* _Work to be completed_
What you give back from the listing below should be an exact copy of the lines from the one with "ATOM 93 N N" down to the one with "ATOM 136 C CA", and it should contain no pictures.

- - -

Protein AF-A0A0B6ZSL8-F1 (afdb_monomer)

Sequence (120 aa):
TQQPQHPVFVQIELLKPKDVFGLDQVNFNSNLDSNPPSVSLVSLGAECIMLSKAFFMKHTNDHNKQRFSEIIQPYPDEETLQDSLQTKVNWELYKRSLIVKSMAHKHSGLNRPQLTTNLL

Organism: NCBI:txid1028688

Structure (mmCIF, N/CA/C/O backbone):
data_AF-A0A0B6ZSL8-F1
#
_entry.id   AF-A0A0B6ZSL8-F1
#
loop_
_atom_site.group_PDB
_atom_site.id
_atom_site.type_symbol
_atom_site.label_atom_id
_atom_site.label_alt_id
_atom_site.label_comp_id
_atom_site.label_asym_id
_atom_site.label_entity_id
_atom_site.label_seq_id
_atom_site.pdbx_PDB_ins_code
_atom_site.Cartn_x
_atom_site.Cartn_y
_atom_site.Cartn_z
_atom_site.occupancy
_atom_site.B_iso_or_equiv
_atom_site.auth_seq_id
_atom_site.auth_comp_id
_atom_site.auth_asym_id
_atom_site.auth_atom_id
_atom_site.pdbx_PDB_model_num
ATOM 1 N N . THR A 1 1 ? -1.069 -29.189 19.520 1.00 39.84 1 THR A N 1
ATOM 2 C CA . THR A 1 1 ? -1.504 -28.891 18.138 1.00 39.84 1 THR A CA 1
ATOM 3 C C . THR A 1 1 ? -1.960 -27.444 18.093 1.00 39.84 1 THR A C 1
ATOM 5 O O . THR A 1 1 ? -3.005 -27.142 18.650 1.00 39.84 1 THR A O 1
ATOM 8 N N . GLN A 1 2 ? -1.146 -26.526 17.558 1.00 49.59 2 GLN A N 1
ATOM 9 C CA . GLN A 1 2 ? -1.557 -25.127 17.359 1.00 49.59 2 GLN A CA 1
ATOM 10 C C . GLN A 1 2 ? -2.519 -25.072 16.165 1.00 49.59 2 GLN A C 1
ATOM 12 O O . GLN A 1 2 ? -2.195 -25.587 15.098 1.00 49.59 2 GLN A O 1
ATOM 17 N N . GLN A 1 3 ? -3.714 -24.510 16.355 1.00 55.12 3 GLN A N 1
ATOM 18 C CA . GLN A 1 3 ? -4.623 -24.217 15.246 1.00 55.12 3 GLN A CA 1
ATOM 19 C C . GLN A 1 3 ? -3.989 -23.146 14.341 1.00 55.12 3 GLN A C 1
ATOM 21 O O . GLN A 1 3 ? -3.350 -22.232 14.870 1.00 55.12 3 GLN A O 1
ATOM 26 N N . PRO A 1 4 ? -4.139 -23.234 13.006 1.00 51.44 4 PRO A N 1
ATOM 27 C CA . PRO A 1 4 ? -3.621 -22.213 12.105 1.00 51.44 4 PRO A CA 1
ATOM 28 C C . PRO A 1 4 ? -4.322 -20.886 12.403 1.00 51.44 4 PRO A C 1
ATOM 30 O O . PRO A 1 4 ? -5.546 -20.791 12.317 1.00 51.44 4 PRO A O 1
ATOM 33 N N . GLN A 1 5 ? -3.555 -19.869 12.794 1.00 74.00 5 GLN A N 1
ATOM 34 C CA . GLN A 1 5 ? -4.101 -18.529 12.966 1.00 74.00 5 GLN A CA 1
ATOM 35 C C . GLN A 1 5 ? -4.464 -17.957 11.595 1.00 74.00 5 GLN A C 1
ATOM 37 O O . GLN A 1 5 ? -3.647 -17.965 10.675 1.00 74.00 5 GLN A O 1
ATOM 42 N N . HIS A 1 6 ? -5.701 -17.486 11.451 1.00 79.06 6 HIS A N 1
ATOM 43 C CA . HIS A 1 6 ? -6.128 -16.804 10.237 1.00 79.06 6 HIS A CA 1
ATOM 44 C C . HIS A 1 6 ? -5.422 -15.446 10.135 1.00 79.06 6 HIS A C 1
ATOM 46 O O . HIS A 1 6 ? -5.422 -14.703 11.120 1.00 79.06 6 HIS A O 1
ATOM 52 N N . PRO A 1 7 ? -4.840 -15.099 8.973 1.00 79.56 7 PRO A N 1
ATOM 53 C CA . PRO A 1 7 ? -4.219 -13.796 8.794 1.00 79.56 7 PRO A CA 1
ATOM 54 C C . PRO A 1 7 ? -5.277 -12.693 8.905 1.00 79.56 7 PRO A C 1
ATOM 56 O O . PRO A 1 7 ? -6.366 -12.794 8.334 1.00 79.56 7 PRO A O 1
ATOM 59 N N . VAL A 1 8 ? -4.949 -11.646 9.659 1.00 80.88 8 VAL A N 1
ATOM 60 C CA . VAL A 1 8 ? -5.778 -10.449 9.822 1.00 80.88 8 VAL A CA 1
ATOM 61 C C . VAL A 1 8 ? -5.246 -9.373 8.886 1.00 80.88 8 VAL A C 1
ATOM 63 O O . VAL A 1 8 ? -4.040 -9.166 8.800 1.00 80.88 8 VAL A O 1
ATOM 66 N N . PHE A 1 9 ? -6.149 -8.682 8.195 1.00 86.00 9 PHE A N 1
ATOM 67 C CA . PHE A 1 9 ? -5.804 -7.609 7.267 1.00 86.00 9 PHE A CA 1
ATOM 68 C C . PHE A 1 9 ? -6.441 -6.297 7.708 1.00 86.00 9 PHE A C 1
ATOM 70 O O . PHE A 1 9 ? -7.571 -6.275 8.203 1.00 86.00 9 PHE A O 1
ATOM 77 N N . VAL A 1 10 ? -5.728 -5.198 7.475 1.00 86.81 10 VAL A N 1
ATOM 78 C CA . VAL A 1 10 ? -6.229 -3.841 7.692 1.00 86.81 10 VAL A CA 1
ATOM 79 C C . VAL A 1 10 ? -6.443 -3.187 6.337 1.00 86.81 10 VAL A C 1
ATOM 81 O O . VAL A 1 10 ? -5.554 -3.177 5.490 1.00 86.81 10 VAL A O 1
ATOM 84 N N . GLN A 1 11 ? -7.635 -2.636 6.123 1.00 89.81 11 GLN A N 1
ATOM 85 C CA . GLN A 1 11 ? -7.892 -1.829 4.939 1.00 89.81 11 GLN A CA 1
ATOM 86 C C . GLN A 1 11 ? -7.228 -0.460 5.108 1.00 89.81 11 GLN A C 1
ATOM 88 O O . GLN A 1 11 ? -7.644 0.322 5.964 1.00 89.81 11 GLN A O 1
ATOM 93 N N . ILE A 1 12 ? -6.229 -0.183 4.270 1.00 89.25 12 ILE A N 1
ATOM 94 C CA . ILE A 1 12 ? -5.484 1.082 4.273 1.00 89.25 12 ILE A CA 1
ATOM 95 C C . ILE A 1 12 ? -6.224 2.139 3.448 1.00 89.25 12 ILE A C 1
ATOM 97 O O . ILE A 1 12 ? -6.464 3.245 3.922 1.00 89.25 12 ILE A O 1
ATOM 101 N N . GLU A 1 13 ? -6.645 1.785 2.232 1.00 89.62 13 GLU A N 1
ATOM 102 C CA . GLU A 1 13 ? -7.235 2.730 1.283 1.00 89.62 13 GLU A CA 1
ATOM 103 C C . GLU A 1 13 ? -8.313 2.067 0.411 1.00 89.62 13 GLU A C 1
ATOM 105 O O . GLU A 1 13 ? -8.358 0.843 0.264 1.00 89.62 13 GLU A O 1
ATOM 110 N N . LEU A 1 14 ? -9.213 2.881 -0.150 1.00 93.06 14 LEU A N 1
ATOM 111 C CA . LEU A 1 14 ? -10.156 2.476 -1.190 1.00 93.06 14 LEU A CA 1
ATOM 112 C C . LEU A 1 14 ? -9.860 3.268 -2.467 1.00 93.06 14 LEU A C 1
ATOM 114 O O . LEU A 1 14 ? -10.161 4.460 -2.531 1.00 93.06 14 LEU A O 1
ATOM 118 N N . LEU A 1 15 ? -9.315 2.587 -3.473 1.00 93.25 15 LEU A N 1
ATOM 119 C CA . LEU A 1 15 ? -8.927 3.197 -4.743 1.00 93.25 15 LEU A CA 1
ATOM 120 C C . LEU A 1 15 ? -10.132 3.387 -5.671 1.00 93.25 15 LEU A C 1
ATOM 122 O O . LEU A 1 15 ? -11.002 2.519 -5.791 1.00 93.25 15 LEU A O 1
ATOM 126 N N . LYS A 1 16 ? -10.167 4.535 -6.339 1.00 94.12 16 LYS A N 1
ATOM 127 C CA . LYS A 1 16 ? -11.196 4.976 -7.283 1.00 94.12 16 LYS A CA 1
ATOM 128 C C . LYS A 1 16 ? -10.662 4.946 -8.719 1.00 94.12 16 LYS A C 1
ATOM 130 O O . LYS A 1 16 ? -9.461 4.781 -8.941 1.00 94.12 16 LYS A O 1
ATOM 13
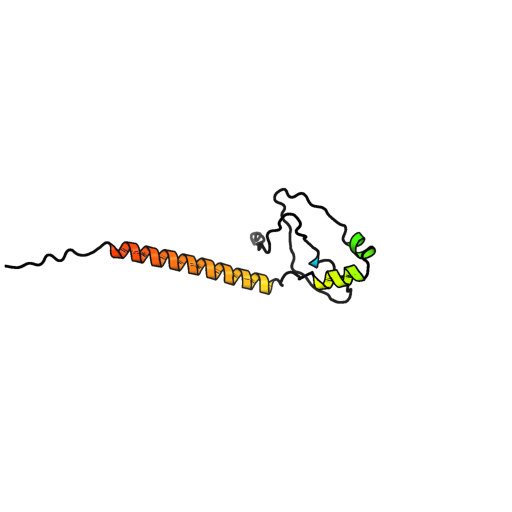5 N N . PRO A 1 17 ? -11.532 5.120 -9.734 1.00 94.56 17 PRO A N 1
ATOM 136 C CA . PRO A 1 17 ? -11.066 5.265 -11.105 1.00 94.56 17 PRO A CA 1
ATOM 137 C C . PRO A 1 17 ? -10.002 6.362 -11.216 1.00 94.56 17 PRO A C 1
ATOM 139 O O . PRO A 1 17 ? -10.232 7.479 -10.755 1.00 94.56 17 PRO A O 1
ATOM 142 N N . LYS A 1 18 ? -8.898 6.043 -11.905 1.00 92.44 18 LYS A N 1
ATOM 143 C CA . LYS A 1 18 ? -7.685 6.867 -12.098 1.00 92.44 18 LYS A CA 1
ATOM 144 C C . LYS A 1 18 ? -6.682 6.880 -10.940 1.00 92.44 18 LYS A C 1
ATOM 146 O O . LYS A 1 18 ? -5.607 7.447 -11.129 1.00 92.44 18 LYS A O 1
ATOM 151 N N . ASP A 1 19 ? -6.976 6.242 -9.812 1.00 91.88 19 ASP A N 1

- - -

* _Written solution_
ATOM 93 N N . ILE A 1 12 ? -6.229 -0.183 4.270 1.00 89.25 12 ILE A N 1
ATOM 94 C CA . ILE A 1 12 ? -5.484 1.082 4.273 1.00 89.25 12 ILE A CA 1
ATOM 95 C C . ILE A 1 12 ? -6.224 2.139 3.448 1.00 89.25 12 ILE A C 1
ATOM 97 O O . ILE A 1 12 ? -6.464 3.245 3.922 1.00 89.25 12 ILE A O 1
ATOM 101 N N . GLU A 1 13 ? -6.645 1.785 2.232 1.00 89.62 13 GLU A N 1
ATOM 102 C CA . GLU A 1 13 ? -7.235 2.730 1.283 1.00 89.62 13 GLU A CA 1
ATOM 103 C C . GLU A 1 13 ? -8.313 2.067 0.411 1.00 89.62 13 GLU A C 1
ATOM 105 O O . GLU A 1 13 ? -8.358 0.843 0.264 1.00 89.62 13 GLU A O 1
ATOM 110 N N . LEU A 1 14 ? -9.213 2.881 -0.150 1.00 93.06 14 LEU A N 1
ATOM 111 C CA . LEU A 1 14 ? -10.156 2.476 -1.190 1.00 93.06 14 LEU A CA 1
ATOM 112 C C . LEU A 1 14 ? -9.860 3.268 -2.467 1.00 93.06 14 LEU A C 1
ATOM 114 O O . LEU A 1 14 ? -10.161 4.460 -2.531 1.00 93.06 14 LEU A O 1
ATOM 118 N N . LEU A 1 15 ? -9.315 2.587 -3.473 1.00 93.25 15 LEU A N 1
ATOM 119 C CA . LEU A 1 15 ? -8.927 3.197 -4.743 1.00 93.25 15 LEU A CA 1
ATOM 120 C C . LEU A 1 15 ? -10.132 3.387 -5.671 1.00 93.25 15 LEU A C 1
ATOM 122 O O . LEU A 1 15 ? -11.002 2.519 -5.791 1.00 93.25 15 LEU A O 1
ATOM 126 N N . LYS A 1 16 ? -10.167 4.535 -6.339 1.00 94.12 16 LYS A N 1
ATOM 127 C CA . LYS A 1 16 ? -11.196 4.976 -7.283 1.00 94.12 16 LYS A CA 1
ATOM 128 C C . LYS A 1 16 ? -10.662 4.946 -8.719 1.00 94.12 16 LYS A C 1
ATOM 130 O O . LYS A 1 16 ? -9.461 4.781 -8.941 1.00 94.12 16 LYS A O 1
ATOM 13
5 N N . PRO A 1 17 ? -11.532 5.120 -9.734 1.00 94.56 17 PRO A N 1
ATOM 136 C CA . PRO A 1 17 ? -11.066 5.265 -11.105 1.00 94.56 17 PRO A CA 1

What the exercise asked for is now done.